**What to work on**
Begin at the line below that has "ATOM 9 N N ." and stop after the line that has "ATOM 18 C CA". Please restate only those lines, word for word.

**Dataset content**

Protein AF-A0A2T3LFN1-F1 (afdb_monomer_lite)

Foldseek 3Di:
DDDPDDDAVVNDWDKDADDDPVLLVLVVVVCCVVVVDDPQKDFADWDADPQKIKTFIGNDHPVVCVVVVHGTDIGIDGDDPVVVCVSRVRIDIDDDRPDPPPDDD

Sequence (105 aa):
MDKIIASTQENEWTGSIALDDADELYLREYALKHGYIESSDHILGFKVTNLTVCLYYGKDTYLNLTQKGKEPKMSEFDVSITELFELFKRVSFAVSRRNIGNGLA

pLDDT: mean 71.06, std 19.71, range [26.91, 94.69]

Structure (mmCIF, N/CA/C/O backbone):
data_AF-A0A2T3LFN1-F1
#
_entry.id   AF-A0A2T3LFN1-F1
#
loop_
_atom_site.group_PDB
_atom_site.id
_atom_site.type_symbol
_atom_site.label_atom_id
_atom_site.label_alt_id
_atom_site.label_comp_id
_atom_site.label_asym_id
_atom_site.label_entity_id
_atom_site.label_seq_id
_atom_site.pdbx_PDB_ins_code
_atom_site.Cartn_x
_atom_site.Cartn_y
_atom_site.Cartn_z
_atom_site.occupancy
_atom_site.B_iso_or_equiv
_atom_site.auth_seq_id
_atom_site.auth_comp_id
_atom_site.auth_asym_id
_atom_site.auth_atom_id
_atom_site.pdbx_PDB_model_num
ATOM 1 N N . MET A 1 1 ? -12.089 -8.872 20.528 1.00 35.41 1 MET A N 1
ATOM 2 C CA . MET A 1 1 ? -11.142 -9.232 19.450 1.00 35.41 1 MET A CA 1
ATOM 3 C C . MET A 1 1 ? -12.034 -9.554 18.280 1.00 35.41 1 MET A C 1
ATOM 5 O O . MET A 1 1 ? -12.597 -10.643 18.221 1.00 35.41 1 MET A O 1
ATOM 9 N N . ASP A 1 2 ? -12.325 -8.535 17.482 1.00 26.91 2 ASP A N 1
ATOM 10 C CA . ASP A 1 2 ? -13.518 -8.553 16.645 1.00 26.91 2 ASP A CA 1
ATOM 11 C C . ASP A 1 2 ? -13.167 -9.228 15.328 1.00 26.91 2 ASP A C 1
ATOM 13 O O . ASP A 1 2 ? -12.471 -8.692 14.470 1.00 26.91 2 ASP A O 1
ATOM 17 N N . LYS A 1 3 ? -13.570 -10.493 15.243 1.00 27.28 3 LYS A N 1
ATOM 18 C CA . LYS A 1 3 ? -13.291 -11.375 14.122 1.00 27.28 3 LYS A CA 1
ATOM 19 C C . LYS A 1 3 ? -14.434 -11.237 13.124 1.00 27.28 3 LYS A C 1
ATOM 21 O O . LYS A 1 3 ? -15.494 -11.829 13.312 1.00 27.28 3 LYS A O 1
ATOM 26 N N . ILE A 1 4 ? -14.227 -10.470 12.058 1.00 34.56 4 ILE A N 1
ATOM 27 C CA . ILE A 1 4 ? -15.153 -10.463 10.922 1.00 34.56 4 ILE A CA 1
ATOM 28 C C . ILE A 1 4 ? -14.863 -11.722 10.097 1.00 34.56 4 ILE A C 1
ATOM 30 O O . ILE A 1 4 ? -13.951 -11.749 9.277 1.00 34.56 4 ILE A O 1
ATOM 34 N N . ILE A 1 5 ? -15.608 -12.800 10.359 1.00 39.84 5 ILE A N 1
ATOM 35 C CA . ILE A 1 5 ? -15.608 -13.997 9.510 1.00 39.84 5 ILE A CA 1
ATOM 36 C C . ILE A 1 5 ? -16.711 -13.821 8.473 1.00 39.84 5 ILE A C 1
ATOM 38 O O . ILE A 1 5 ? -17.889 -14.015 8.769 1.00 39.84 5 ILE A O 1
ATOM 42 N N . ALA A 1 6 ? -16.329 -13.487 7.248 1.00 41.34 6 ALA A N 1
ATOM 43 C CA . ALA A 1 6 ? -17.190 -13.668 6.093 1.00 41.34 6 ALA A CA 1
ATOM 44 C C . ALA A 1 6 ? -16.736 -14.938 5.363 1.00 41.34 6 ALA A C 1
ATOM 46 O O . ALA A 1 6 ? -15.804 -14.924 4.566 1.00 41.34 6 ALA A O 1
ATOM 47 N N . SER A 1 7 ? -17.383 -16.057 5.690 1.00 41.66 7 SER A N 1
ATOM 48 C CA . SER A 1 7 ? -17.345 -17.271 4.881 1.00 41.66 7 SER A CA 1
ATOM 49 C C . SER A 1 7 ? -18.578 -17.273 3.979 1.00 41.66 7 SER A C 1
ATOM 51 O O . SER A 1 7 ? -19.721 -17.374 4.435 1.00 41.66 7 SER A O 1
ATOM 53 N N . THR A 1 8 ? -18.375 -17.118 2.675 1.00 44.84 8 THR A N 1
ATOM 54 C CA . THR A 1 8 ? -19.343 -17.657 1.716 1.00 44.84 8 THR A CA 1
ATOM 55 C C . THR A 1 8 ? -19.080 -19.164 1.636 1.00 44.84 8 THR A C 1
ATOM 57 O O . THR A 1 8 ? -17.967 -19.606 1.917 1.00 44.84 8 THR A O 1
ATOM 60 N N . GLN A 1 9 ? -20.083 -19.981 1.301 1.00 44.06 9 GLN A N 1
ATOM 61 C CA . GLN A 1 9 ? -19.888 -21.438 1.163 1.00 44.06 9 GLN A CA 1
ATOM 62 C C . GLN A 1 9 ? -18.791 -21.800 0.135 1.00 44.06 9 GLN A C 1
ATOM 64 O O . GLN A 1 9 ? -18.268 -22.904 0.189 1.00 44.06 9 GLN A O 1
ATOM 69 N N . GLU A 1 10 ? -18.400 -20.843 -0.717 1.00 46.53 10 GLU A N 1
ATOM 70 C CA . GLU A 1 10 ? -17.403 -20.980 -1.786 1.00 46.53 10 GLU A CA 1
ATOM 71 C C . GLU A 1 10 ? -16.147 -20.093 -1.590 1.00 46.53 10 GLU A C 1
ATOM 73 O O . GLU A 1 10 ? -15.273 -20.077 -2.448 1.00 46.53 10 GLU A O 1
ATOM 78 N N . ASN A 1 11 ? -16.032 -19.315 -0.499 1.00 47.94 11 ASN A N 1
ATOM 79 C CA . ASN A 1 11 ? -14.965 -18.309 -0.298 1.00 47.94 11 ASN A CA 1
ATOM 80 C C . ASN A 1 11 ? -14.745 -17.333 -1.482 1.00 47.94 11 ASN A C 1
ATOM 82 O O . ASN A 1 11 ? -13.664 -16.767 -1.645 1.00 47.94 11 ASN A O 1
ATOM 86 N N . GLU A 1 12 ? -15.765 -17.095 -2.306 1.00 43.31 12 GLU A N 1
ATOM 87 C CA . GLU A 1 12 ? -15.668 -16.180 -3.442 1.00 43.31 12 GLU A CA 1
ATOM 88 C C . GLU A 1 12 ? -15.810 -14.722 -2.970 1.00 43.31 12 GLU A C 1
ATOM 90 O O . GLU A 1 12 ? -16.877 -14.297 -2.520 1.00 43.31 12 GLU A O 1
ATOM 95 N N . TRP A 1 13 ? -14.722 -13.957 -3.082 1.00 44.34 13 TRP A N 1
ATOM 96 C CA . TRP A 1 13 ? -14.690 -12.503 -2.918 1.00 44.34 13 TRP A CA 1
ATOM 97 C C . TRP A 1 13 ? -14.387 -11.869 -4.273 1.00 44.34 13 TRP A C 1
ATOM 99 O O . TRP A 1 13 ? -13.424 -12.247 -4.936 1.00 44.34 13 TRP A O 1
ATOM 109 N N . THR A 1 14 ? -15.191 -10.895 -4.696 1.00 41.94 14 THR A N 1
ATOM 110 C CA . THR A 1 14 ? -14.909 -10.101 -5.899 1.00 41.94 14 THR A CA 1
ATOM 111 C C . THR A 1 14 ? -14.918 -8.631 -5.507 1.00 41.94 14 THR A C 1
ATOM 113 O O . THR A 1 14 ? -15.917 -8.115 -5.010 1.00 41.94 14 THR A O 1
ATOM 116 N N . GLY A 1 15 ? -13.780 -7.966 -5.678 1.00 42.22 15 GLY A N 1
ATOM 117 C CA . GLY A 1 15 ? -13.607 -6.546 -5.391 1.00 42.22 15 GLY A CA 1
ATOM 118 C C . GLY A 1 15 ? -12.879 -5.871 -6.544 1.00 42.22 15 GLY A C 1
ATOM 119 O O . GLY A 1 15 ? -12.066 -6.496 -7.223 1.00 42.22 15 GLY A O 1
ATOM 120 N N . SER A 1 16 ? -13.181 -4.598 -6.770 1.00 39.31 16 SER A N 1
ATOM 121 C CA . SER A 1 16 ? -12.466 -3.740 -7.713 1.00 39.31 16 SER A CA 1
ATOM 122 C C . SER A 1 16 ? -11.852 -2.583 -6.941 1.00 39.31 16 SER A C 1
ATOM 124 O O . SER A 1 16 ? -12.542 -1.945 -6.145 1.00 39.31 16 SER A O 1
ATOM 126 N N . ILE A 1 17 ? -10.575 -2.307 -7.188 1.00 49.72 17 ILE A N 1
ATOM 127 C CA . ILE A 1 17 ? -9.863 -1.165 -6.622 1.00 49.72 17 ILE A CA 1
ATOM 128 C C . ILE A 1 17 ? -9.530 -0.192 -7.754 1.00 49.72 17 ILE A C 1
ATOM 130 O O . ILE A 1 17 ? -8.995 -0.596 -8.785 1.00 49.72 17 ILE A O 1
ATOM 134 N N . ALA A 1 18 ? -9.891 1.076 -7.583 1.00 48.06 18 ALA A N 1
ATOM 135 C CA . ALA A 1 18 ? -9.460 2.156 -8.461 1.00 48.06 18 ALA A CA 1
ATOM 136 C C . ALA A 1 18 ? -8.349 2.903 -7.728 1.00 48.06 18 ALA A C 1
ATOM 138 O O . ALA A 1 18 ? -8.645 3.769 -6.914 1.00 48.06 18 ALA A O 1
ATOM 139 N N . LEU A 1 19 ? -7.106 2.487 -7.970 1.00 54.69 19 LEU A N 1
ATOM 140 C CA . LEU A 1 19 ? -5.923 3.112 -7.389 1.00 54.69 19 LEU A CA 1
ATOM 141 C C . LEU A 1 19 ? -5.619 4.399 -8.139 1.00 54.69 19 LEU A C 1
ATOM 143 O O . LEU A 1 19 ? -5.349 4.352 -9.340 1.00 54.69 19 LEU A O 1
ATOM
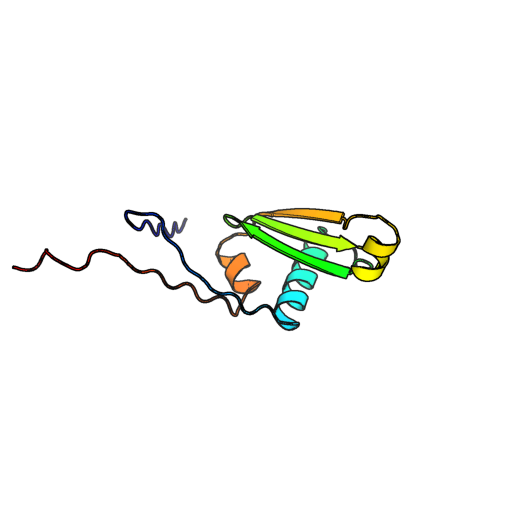 147 N N . ASP A 1 20 ? -5.691 5.525 -7.440 1.00 62.06 20 ASP A N 1
ATOM 148 C CA . ASP A 1 20 ? -5.245 6.818 -7.954 1.00 62.06 20 ASP A CA 1
ATOM 149 C C . ASP A 1 20 ? -4.081 7.385 -7.127 1.00 62.06 2
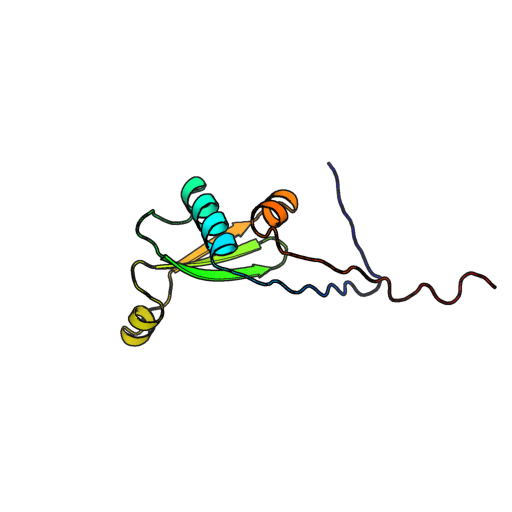0 ASP A C 1
ATOM 151 O O . ASP A 1 20 ? -3.623 6.775 -6.156 1.00 62.06 20 ASP A O 1
ATOM 155 N N . ASP A 1 21 ? -3.589 8.560 -7.521 1.00 65.62 21 ASP A N 1
ATOM 156 C CA . ASP A 1 21 ? -2.443 9.225 -6.891 1.00 65.62 21 ASP A CA 1
ATOM 157 C C . ASP A 1 21 ? -2.620 9.426 -5.371 1.00 65.62 21 ASP A C 1
ATOM 159 O O . ASP A 1 21 ? -1.638 9.511 -4.630 1.00 65.62 21 ASP A O 1
ATOM 163 N N . ALA A 1 22 ? -3.864 9.497 -4.876 1.00 64.19 22 ALA A N 1
ATOM 164 C CA . ALA A 1 22 ? -4.135 9.667 -3.453 1.00 64.19 22 ALA A CA 1
ATOM 165 C C . ALA A 1 22 ? -3.912 8.367 -2.665 1.00 64.19 22 ALA A C 1
ATOM 167 O O . ALA A 1 22 ? -3.373 8.416 -1.559 1.00 64.19 22 ALA A O 1
ATOM 168 N N . ASP A 1 23 ? -4.281 7.212 -3.227 1.00 66.06 23 ASP A N 1
ATOM 169 C CA . ASP A 1 23 ? -4.006 5.907 -2.611 1.00 66.06 23 ASP A CA 1
ATOM 170 C C . ASP A 1 23 ? -2.489 5.624 -2.580 1.00 66.06 23 ASP A C 1
ATOM 172 O O . ASP A 1 23 ? -1.970 5.095 -1.593 1.00 66.06 23 ASP A O 1
ATOM 176 N N . GLU A 1 24 ? -1.746 6.048 -3.612 1.00 73.50 24 GLU A N 1
ATOM 177 C CA . GLU A 1 24 ? -0.277 5.970 -3.620 1.00 73.50 24 GLU A CA 1
ATOM 178 C C . GLU A 1 24 ? 0.350 6.848 -2.524 1.00 73.50 24 GLU A C 1
ATOM 180 O O . GLU A 1 24 ? 1.279 6.413 -1.836 1.00 73.50 24 GLU A O 1
ATOM 185 N N . LEU A 1 25 ? -0.176 8.060 -2.309 1.00 81.25 25 LEU A N 1
ATOM 186 C CA . LEU A 1 25 ? 0.304 8.969 -1.267 1.00 81.25 25 LEU A CA 1
ATOM 187 C C . LEU A 1 25 ? 0.131 8.373 0.137 1.00 81.25 25 LEU A C 1
ATOM 189 O O . LEU A 1 25 ? 1.082 8.379 0.920 1.00 81.25 25 LEU A O 1
ATOM 193 N N . TYR A 1 26 ? -1.043 7.821 0.456 1.00 84.19 26 TYR A N 1
ATOM 194 C CA . TYR A 1 26 ? -1.280 7.212 1.770 1.00 84.19 26 TYR A CA 1
ATOM 195 C C . TYR A 1 26 ? -0.414 5.975 1.997 1.00 84.19 26 TYR A C 1
ATOM 197 O O . TYR A 1 26 ? 0.163 5.809 3.075 1.00 84.19 26 TYR A O 1
ATOM 205 N N . LEU A 1 27 ? -0.261 5.137 0.969 1.00 86.38 27 LEU A N 1
ATOM 206 C CA . LEU A 1 27 ? 0.632 3.986 1.028 1.00 86.38 27 LEU A CA 1
ATOM 207 C C . LEU A 1 27 ? 2.088 4.417 1.248 1.00 86.38 27 LEU A C 1
ATOM 209 O O . LEU A 1 27 ? 2.797 3.807 2.049 1.00 86.38 27 LEU A O 1
ATOM 213 N N . ARG A 1 28 ? 2.524 5.503 0.599 1.00 88.44 28 ARG A N 1
ATOM 214 C CA . ARG A 1 28 ? 3.849 6.099 0.804 1.00 88.44 28 ARG A CA 1
ATOM 215 C C . ARG A 1 28 ? 4.040 6.592 2.230 1.00 88.44 28 ARG A C 1
ATOM 217 O O . ARG A 1 28 ? 5.054 6.270 2.846 1.00 88.44 28 ARG A O 1
ATOM 224 N N . GLU A 1 29 ? 3.102 7.375 2.751 1.00 90.50 29 GLU A N 1
ATOM 225 C CA . GLU A 1 29 ? 3.174 7.910 4.113 1.00 90.50 29 GLU A CA 1
ATOM 226 C C . GLU A 1 29 ? 3.242 6.787 5.149 1.00 90.50 29 GLU A C 1
ATOM 228 O O . GLU A 1 29 ? 4.085 6.821 6.050 1.00 90.50 29 GLU A O 1
ATOM 233 N N . TYR A 1 30 ? 2.413 5.755 4.984 1.00 91.44 30 TYR A N 1
ATOM 234 C CA . TYR A 1 30 ? 2.435 4.573 5.837 1.00 91.44 30 TYR A CA 1
ATOM 235 C C . TYR A 1 30 ? 3.774 3.836 5.750 1.00 91.44 30 TYR A C 1
ATOM 237 O O . TYR A 1 30 ? 4.367 3.524 6.785 1.00 91.44 30 TYR A O 1
ATOM 245 N N . ALA A 1 31 ? 4.281 3.600 4.537 1.00 92.12 31 ALA A N 1
ATOM 246 C CA . ALA A 1 31 ? 5.532 2.882 4.323 1.00 92.12 31 ALA A CA 1
ATOM 247 C C . ALA A 1 31 ? 6.750 3.627 4.891 1.00 92.12 31 ALA A C 1
ATOM 249 O O . ALA A 1 31 ? 7.630 3.000 5.481 1.00 92.12 31 ALA A O 1
ATOM 250 N N . LE
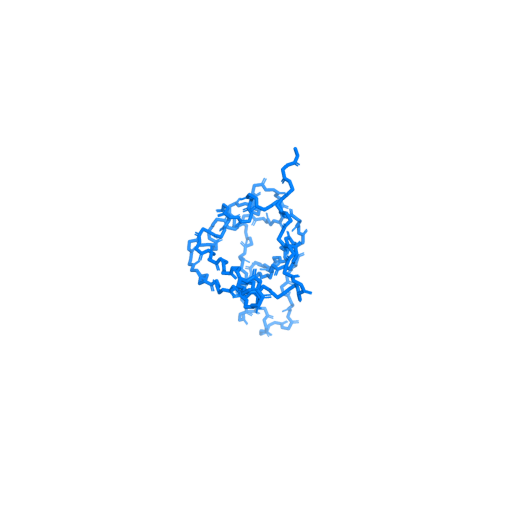U A 1 32 ? 6.780 4.959 4.780 1.00 93.75 32 LEU A N 1
ATOM 251 C CA . LEU A 1 32 ? 7.816 5.799 5.386 1.00 93.75 32 LEU A CA 1
ATOM 252 C C . LEU A 1 32 ? 7.747 5.764 6.913 1.00 93.75 32 LEU A C 1
ATOM 254 O O . LEU A 1 32 ? 8.764 5.565 7.575 1.00 93.75 32 LEU A O 1
ATOM 258 N N . LYS A 1 33 ? 6.545 5.934 7.475 1.00 94.38 33 LYS A N 1
ATOM 259 C CA . LYS A 1 33 ? 6.325 5.963 8.926 1.00 94.38 33 LYS A CA 1
ATOM 260 C C . LYS A 1 33 ? 6.768 4.667 9.609 1.00 94.38 33 LYS A C 1
ATOM 262 O O . LYS A 1 33 ? 7.265 4.720 10.731 1.00 94.38 33 LYS A O 1
ATOM 267 N N . HIS A 1 34 ? 6.597 3.531 8.938 1.00 93.06 34 HIS A N 1
ATOM 268 C CA . HIS A 1 34 ? 6.951 2.208 9.460 1.00 93.06 34 HIS A CA 1
ATOM 269 C C . HIS A 1 34 ? 8.336 1.716 9.011 1.00 93.06 34 HIS A C 1
ATOM 271 O O . HIS A 1 34 ? 8.749 0.626 9.397 1.00 93.06 34 HIS A O 1
ATOM 277 N N . GLY A 1 35 ? 9.079 2.515 8.237 1.00 94.69 35 GLY A N 1
ATOM 278 C CA . GLY A 1 35 ? 10.449 2.196 7.828 1.00 94.69 35 GLY A CA 1
ATOM 279 C C . GLY A 1 35 ? 10.565 1.121 6.743 1.00 94.69 35 GLY A C 1
ATOM 280 O O . GLY A 1 35 ? 11.627 0.522 6.599 1.00 94.69 35 GLY A O 1
ATOM 281 N N . TYR A 1 36 ? 9.502 0.870 5.973 1.00 94.25 36 TYR A N 1
ATOM 282 C CA . TYR A 1 36 ? 9.527 -0.089 4.862 1.00 94.25 36 TYR A CA 1
ATOM 283 C C . TYR A 1 36 ? 10.226 0.455 3.613 1.00 94.25 36 TYR A C 1
ATOM 285 O O . TYR A 1 36 ? 10.670 -0.342 2.783 1.00 94.25 36 TYR A O 1
ATOM 293 N N . ILE A 1 37 ? 10.305 1.784 3.482 1.00 93.50 37 ILE A N 1
ATOM 294 C CA . ILE A 1 37 ? 11.000 2.509 2.409 1.00 93.50 37 ILE A CA 1
ATOM 295 C C . ILE A 1 37 ? 11.717 3.747 2.967 1.00 93.50 37 ILE A C 1
ATOM 297 O O . ILE A 1 37 ? 11.371 4.246 4.039 1.00 93.50 37 ILE A O 1
ATOM 301 N N . GLU A 1 38 ? 12.683 4.282 2.218 1.00 94.00 38 GLU A N 1
ATOM 302 C CA . GLU A 1 38 ? 13.327 5.566 2.511 1.00 94.00 38 GLU A CA 1
ATOM 303 C C . GLU A 1 38 ? 12.606 6.732 1.814 1.00 94.00 38 GLU A C 1
ATOM 305 O O . GLU A 1 38 ? 11.946 6.569 0.788 1.00 94.00 38 GLU A O 1
ATOM 310 N N . SER A 1 39 ? 12.808 7.962 2.301 1.00 90.62 39 SER A N 1
ATOM 311 C CA . SER A 1 39 ? 12.255 9.175 1.670 1.00 90.62 39 SER A CA 1
ATOM 312 C C . SER A 1 39 ? 12.697 9.371 0.215 1.00 90.62 39 SER A C 1
ATOM 314 O O . SER A 1 39 ? 11.989 10.025 -0.551 1.00 90.62 39 SER A O 1
ATOM 316 N N . SER A 1 40 ? 13.842 8.791 -0.164 1.00 90.19 40 SER A N 1
ATOM 317 C CA . SER A 1 40 ? 14.395 8.826 -1.524 1.00 90.19 40 SER A CA 1
ATOM 318 C C . SER A 1 40 ? 13.829 7.767 -2.474 1.00 90.19 40 SER A C 1
ATOM 320 O O . SER A 1 40 ? 14.133 7.806 -3.664 1.00 90.19 40 SER A O 1
ATOM 322 N N . ASP A 1 41 ? 13.036 6.818 -1.976 1.00 89.88 41 ASP A N 1
ATOM 323 C CA . ASP A 1 41 ? 12.453 5.769 -2.806 1.00 89.88 41 ASP A CA 1
ATOM 324 C C . ASP A 1 41 ? 11.150 6.247 -3.460 1.00 89.88 41 ASP A C 1
ATOM 326 O O . ASP A 1 41 ? 10.369 6.986 -2.861 1.00 89.88 41 ASP A O 1
ATOM 330 N N . HIS A 1 42 ? 10.891 5.795 -4.683 1.00 84.12 42 HIS A N 1
ATOM 331 C CA . HIS A 1 42 ? 9.637 5.940 -5.419 1.00 84.12 42 HIS A CA 1
ATOM 332 C C . HIS A 1 42 ? 8.864 4.625 -5.373 1.00 84.12 42 HIS A C 1
ATOM 334 O O . HIS A 1 42 ? 9.460 3.564 -5.562 1.00 84.12 42 HIS A O 1
ATOM 340 N N . ILE A 1 43 ? 7.549 4.690 -5.147 1.00 85.75 43 ILE A N 1
ATOM 341 C CA . ILE A 1 43 ? 6.684 3.515 -5.278 1.00 85.75 43 ILE A CA 1
ATOM 342 C C . ILE A 1 43 ? 6.497 3.251 -6.771 1.00 85.75 43 ILE A C 1
ATOM 344 O O . ILE A 1 43 ? 6.237 4.159 -7.551 1.00 85.75 43 ILE A O 1
ATOM 348 N N . LEU A 1 44 ? 6.698 2.002 -7.176 1.00 83.44 44 LEU A N 1
ATOM 349 C CA . LEU A 1 44 ? 6.592 1.561 -8.569 1.00 83.44 44 LEU A CA 1
ATOM 350 C C . LEU A 1 44 ? 5.385 0.650 -8.789 1.00 83.44 44 LEU A C 1
ATOM 352 O O . LEU A 1 44 ? 4.983 0.406 -9.923 1.00 83.44 44 LEU A O 1
ATOM 356 N N . GLY A 1 45 ? 4.828 0.130 -7.702 1.00 79.88 45 GLY A N 1
ATOM 357 C CA . GLY A 1 45 ? 3.635 -0.690 -7.693 1.00 79.88 45 GLY A CA 1
ATOM 358 C C . GLY A 1 45 ? 3.495 -1.404 -6.361 1.00 79.88 45 GLY A C 1
ATOM 359 O O . GLY A 1 45 ? 4.400 -1.399 -5.526 1.00 79.88 45 GLY A O 1
ATOM 360 N N . PHE A 1 46 ? 2.361 -2.054 -6.165 1.00 84.25 46 PHE A N 1
ATOM 361 C CA . PHE A 1 46 ? 2.146 -2.906 -5.010 1.00 84.25 46 PHE A CA 1
ATOM 362 C C . PHE A 1 46 ? 1.126 -3.988 -5.332 1.00 84.25 46 PHE A C 1
ATOM 364 O O . PHE A 1 46 ? 0.377 -3.911 -6.308 1.00 84.25 46 PHE A O 1
ATOM 371 N N . LYS A 1 47 ? 1.104 -5.008 -4.487 1.00 82.50 47 LYS A N 1
ATOM 372 C CA . LYS A 1 47 ? 0.140 -6.096 -4.530 1.00 82.50 47 LYS A CA 1
ATOM 373 C C . LYS A 1 47 ? -0.377 -6.330 -3.123 1.00 82.50 47 LYS A C 1
ATOM 375 O O . LYS A 1 47 ? 0.405 -6.335 -2.182 1.00 82.50 47 LYS A O 1
ATOM 380 N N . VAL A 1 48 ? -1.676 -6.573 -2.993 1.00 79.19 48 VAL A N 1
ATOM 381 C CA . VAL A 1 48 ? -2.280 -6.982 -1.723 1.00 79.19 48 VAL A CA 1
ATOM 382 C C . VAL A 1 48 ? -2.815 -8.399 -1.871 1.00 79.19 48 VAL A C 1
ATOM 384 O O . VAL A 1 48 ? -3.548 -8.690 -2.813 1.00 79.19 48 VAL A O 1
ATOM 387 N N . THR A 1 49 ? -2.427 -9.305 -0.978 1.00 78.81 49 THR A N 1
ATOM 388 C CA . THR A 1 49 ? -2.927 -10.688 -0.927 1.00 78.81 49 THR A CA 1
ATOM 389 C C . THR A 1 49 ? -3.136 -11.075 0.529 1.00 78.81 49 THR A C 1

**Response box**
ATOM 9 N N . ASP A 1 2 ? -12.325 -8.535 17.482 1.00 26.91 2 ASP A N 1
ATOM 10 C CA . ASP A 1 2 ? -13.518 -8.553 16.645 1.00 26.91 2 ASP A CA 1
ATOM 11 C C . ASP A 1 2 ? -13.167 -9.228 15.328 1.00 26.91 2 ASP A C 1
ATOM 13 O O . ASP A 1 2 ? -12.471 -8.692 14.470 1.00 26.91 2 ASP A O 1
ATOM 17 N N . LYS A 1 3 ? -13.570 -10.493 15.243 1.00 27.28 3 LYS A N 1
ATOM 18 C CA . LYS A 1 3 ? -13.291 -11.375 14.122 1.00 27.28 3 LYS A CA 1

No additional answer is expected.